В Москве на Брянском вокзале я сел в плацкартный вагон киевского пассажирского поезда, чтоб сойти, не доезжая Киева, на маленькой станции Алтыновка, откуда на автобусе надо было добираться до Коропа. Лёжа на верхней полке, я всё время думал о детях и больше всего о Кирюше, боясь за то, что его выгонят из училища с таким же позором, как того несчастного курсанта, о котором он мне рассказывал. Перед мысленным взором представлялось, как мой Кирюша стоит перед строем курсантов, как с него срывают погоны и шев­роны, как ему командуют "Из училища вон!". - За что? Он не скрывал того, что его отец был в ссылке, но его могут всё же из­гнать, хотя бы за то, что теперь его отца гонят из института, никуда больше не принимают на работу в Ленинграде. Что же делать? И временами мне казалось, что остается единственный выход - написать письмо Сталину о том, что я ни в чём не был виноват, когда был осуждён, что умоляю не преследовать из-за меня сыновей, и с этим письмом в кармане надо покон­чить с собой, бросившись под поезд. Письмо дойдёт до Сталина, и моих сыновей никто не тронет.

С такими безумными мыслями я и приехал в Короп, и, лишь прожив в нём с Андрюшей две недели, мало-помалу успокоился и пришёл в себя. После Коропа мы с Андрюшей съездили на несколько дней в Киев, посмотрели Лавру и другие киевские достопримечательности, а потом Андрюша уехал в Ленинград, а я в Одес­су, где хотел узнавать насчёт возможностей работы в одесских вузах.
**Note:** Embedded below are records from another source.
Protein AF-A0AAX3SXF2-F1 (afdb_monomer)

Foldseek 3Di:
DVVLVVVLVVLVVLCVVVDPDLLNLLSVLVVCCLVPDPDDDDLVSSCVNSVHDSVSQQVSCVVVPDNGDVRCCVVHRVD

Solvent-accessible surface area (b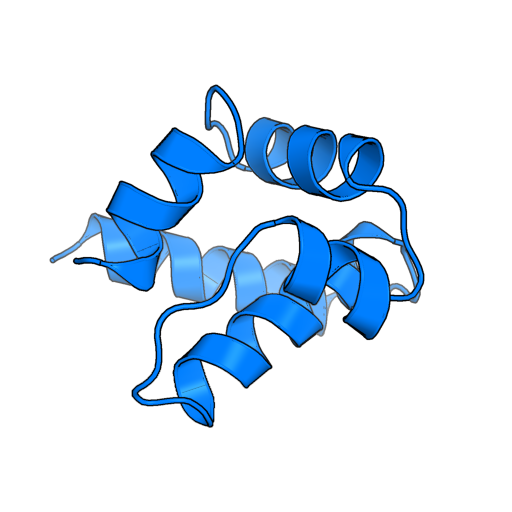ackbone atoms only — not comparable to full-atom values): 4532 Å² total; per-residue (Å²): 116,75,65,48,56,52,51,52,53,51,40,50,51,48,43,72,66,68,47,96,41,74,62,22,42,44,40,49,45,53,52,47,45,68,73,71,39,98,58,92,82,53,67,62,59,51,12,60,76,43,74,51,48,57,67,54,53,31,51,48,30,35,76,77,74,34,96,20,50,71,59,43,43,52,58,61,70,76,96

Secondary structure (DSSP, 8-state):
-HHHHHHHHHHHHHHHTT--SHHHHHHHHHHHHHHH-SS---HHHHHHHTT--HHHHHHHHHHTT-SSHHHHHHHHT--

pLDDT: mean 85.39, std 11.78, range [54.47, 97.88]

Mean predicted aligned error: 4.92 Å

Radius of gyration: 11.4 Å; Cα contacts (8 Å, |Δi|>4): 66; chains: 1; bounding box: 27×24×26 Å

Nearest PDB structures (foldseek):
  1jus-assembly2_E  TM=7.054E-01  e=3.610E+00  Staphylococcus aureus
  7r3w-assembly3_C  TM=6.301E-01  e=4.290E+00  Salmonella enterica subsp. enterica serovar Typhimurium
  3hta-assembly2_C  TM=6.338E-01  e=6.417E+00  Streptomyces lividans

Structure (mmCIF, N/CA/C/O backbone):
data_AF-A0AAX3SXF2-F1
#
_entry.id   AF-A0AAX3SXF2-F1
#
loop_
_atom_site.group_PDB
_atom_site.id
_atom_site.type_symbol
_atom_site.label_atom_id
_atom_site.label_alt_id
_atom_site.label_comp_id
_atom_site.label_asym_id
_atom_site.label_entity_id
_atom_site.label_seq_id
_atom_site.pdbx_PDB_ins_code
_atom_site.Cartn_x
_atom_site.Cartn_y
_atom_site.Cartn_z
_atom_site.occupancy
_atom_site.B_iso_or_equiv
_atom_site.auth_seq_id
_atom_site.auth_comp_id
_atom_site.auth_asym_id
_atom_site.auth_atom_id
_atom_site.pdbx_PDB_model_num
ATOM 1 N N . MET A 1 1 ? -15.140 -2.651 13.809 1.00 54.47 1 MET A N 1
ATOM 2 C CA . MET A 1 1 ? -14.490 -3.967 14.005 1.00 54.47 1 MET A CA 1
ATOM 3 C C . MET A 1 1 ? -14.538 -4.845 12.749 1.00 54.47 1 MET A C 1
ATOM 5 O O . MET A 1 1 ? -13.478 -5.253 12.311 1.00 54.47 1 MET A O 1
ATOM 9 N N . GLN A 1 2 ? -15.696 -5.061 12.099 1.00 61.03 2 GLN A N 1
ATOM 10 C CA . GLN A 1 2 ? -15.798 -5.925 10.898 1.00 61.03 2 GLN A CA 1
ATOM 11 C C . GLN A 1 2 ? -14.994 -5.455 9.661 1.00 61.03 2 GLN A C 1
ATOM 13 O O . GLN A 1 2 ? -14.464 -6.287 8.932 1.00 61.03 2 GLN A O 1
ATOM 18 N N . LEU A 1 3 ? -14.851 -4.141 9.425 1.00 62.84 3 LEU A N 1
ATOM 19 C CA . LEU A 1 3 ? -14.106 -3.625 8.260 1.00 62.84 3 LEU A CA 1
ATOM 20 C C . LEU A 1 3 ? -12.587 -3.844 8.337 1.00 62.84 3 LEU A C 1
ATOM 22 O O . LEU A 1 3 ? -11.973 -4.159 7.323 1.00 62.84 3 LEU A O 1
ATOM 26 N N . LYS A 1 4 ? -11.980 -3.694 9.521 1.00 64.75 4 LYS A N 1
ATOM 27 C CA . LYS A 1 4 ? -10.528 -3.860 9.700 1.00 64.75 4 LYS A CA 1
ATOM 28 C C . LYS A 1 4 ? -10.104 -5.301 9.413 1.00 64.75 4 LYS A C 1
ATOM 30 O O . LYS A 1 4 ? -9.151 -5.522 8.672 1.00 64.75 4 LYS A O 1
ATOM 35 N N . THR A 1 5 ? -10.874 -6.264 9.924 1.00 68.75 5 THR A N 1
ATOM 36 C CA . THR A 1 5 ? -10.701 -7.693 9.629 1.00 68.75 5 THR A CA 1
ATOM 37 C C . THR A 1 5 ? -10.787 -7.966 8.126 1.00 68.75 5 THR A C 1
ATOM 39 O O . THR A 1 5 ? -9.914 -8.631 7.584 1.00 68.75 5 THR A O 1
ATOM 42 N N . ASN A 1 6 ? -11.748 -7.352 7.424 1.00 78.31 6 ASN A N 1
ATOM 43 C CA . ASN A 1 6 ? -11.905 -7.517 5.976 1.00 78.31 6 ASN A CA 1
ATOM 44 C C . ASN A 1 6 ? -10.700 -6.994 5.166 1.00 78.31 6 ASN A C 1
ATOM 46 O O . ASN A 1 6 ? -10.333 -7.576 4.148 1.00 78.31 6 ASN A O 1
ATOM 50 N N . ILE A 1 7 ? -10.070 -5.896 5.598 1.00 80.75 7 ILE A N 1
ATOM 51 C CA . ILE A 1 7 ? -8.888 -5.346 4.913 1.00 80.75 7 ILE A CA 1
ATOM 52 C C . ILE A 1 7 ? -7.663 -6.229 5.155 1.00 80.75 7 ILE A C 1
ATOM 54 O O . ILE A 1 7 ? -6.921 -6.490 4.212 1.00 80.75 7 ILE A O 1
ATOM 58 N N . LEU A 1 8 ? -7.469 -6.721 6.382 1.00 83.38 8 LEU A N 1
ATOM 59 C CA . LEU A 1 8 ? -6.369 -7.633 6.695 1.00 83.38 8 LEU A CA 1
ATOM 60 C C . LEU A 1 8 ? -6.466 -8.919 5.861 1.00 83.38 8 LEU A C 1
ATOM 62 O O . LEU A 1 8 ? -5.497 -9.286 5.203 1.00 83.38 8 LEU A O 1
ATOM 66 N N . GLU A 1 9 ? -7.655 -9.519 5.787 1.00 83.62 9 GLU A N 1
ATOM 67 C CA . GLU A 1 9 ? -7.923 -10.681 4.929 1.00 83.62 9 GLU A CA 1
ATOM 68 C C . GLU A 1 9 ? -7.634 -10.382 3.451 1.00 83.62 9 GLU A C 1
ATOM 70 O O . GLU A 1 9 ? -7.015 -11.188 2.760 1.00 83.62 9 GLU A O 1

В Одессе мне пошли навстречу, не испугались моего прошлого и обещали помочь переводу в один из одесских вузов. Особенно хо­рошо меня принял доцент , которого я знал ещё со времени постройки херсонских доков, и профессор , с которым меня познакомил Эммануил Борисович. Общая обстановка в Одессе меня подбодрила - здесь у людей, с которы­ми я встречался, не было подавленного душевного состояния, не было страха, царившего в Ленинграде. Даже те, кто жил и рабо­тал во время оккупации, не боялись так, как боялись всего на свете те самые ленинградцы, которые мужественно выдержали тысячу дней блокады.

В конце августа я вернулся в Ленинград, где меня ждали ответы из провинциальных втузов на мои предложения работать в них. 30 августа в Текстильном институте должен был состояться учёный совет, на котором намечались выборы претендентов на моё место. Было подано три заявления. На заседании произошло нечто из ряда вон выходящее в условиях нашей действительности. Несмотря на откровенно приказной при­зыв директора проголосовать за одного из кандидатов, учёный совет громадным большинством голосов провалил всех трех претендентов на моё место.

Через два дня начались занятия, новый конкурс объявлять было недопустимо, и я на год остался в Институте по-прежнему заведующим кафедрой. То, что произошло на совете, я принял как вы­ражение самого хорошего, настоящего товарищеского отношения лично ко мне, и я был бесконечно благодарен всем членам совета, а в первую очередь заведующему кафедрой технологии металлов и профессору , разъяснившим подоплёку всего дела тем, кто её не знал.

Я остался ещё на год в Институте, но под меня уже заблаговременно подводились мины. Запросто выгнать меня из Института было нельзя, так как после ссылки я был призван в Армию и за участие в Великой Отечественной войне имел две медали. С дру­гими нежелательными преподавателями поступали проще, если толь­ко имелся какой-нибудь формальный предлог к увольнению. Так, одного 55-летнего беспартийного доцента уволили единственно за то, что в анкете в графе "состоял ли в других партиях" он от избытка честности написал: «в марте 1917-го года, увлекшись анархизмом, я записался в партию анархистов, но в мае 1917-го года вышел из неё и с тех пор ни в какой партии не состою". Его с позором изгнали из Института и до­ложили, где полагается, об энергичной чистке кадров.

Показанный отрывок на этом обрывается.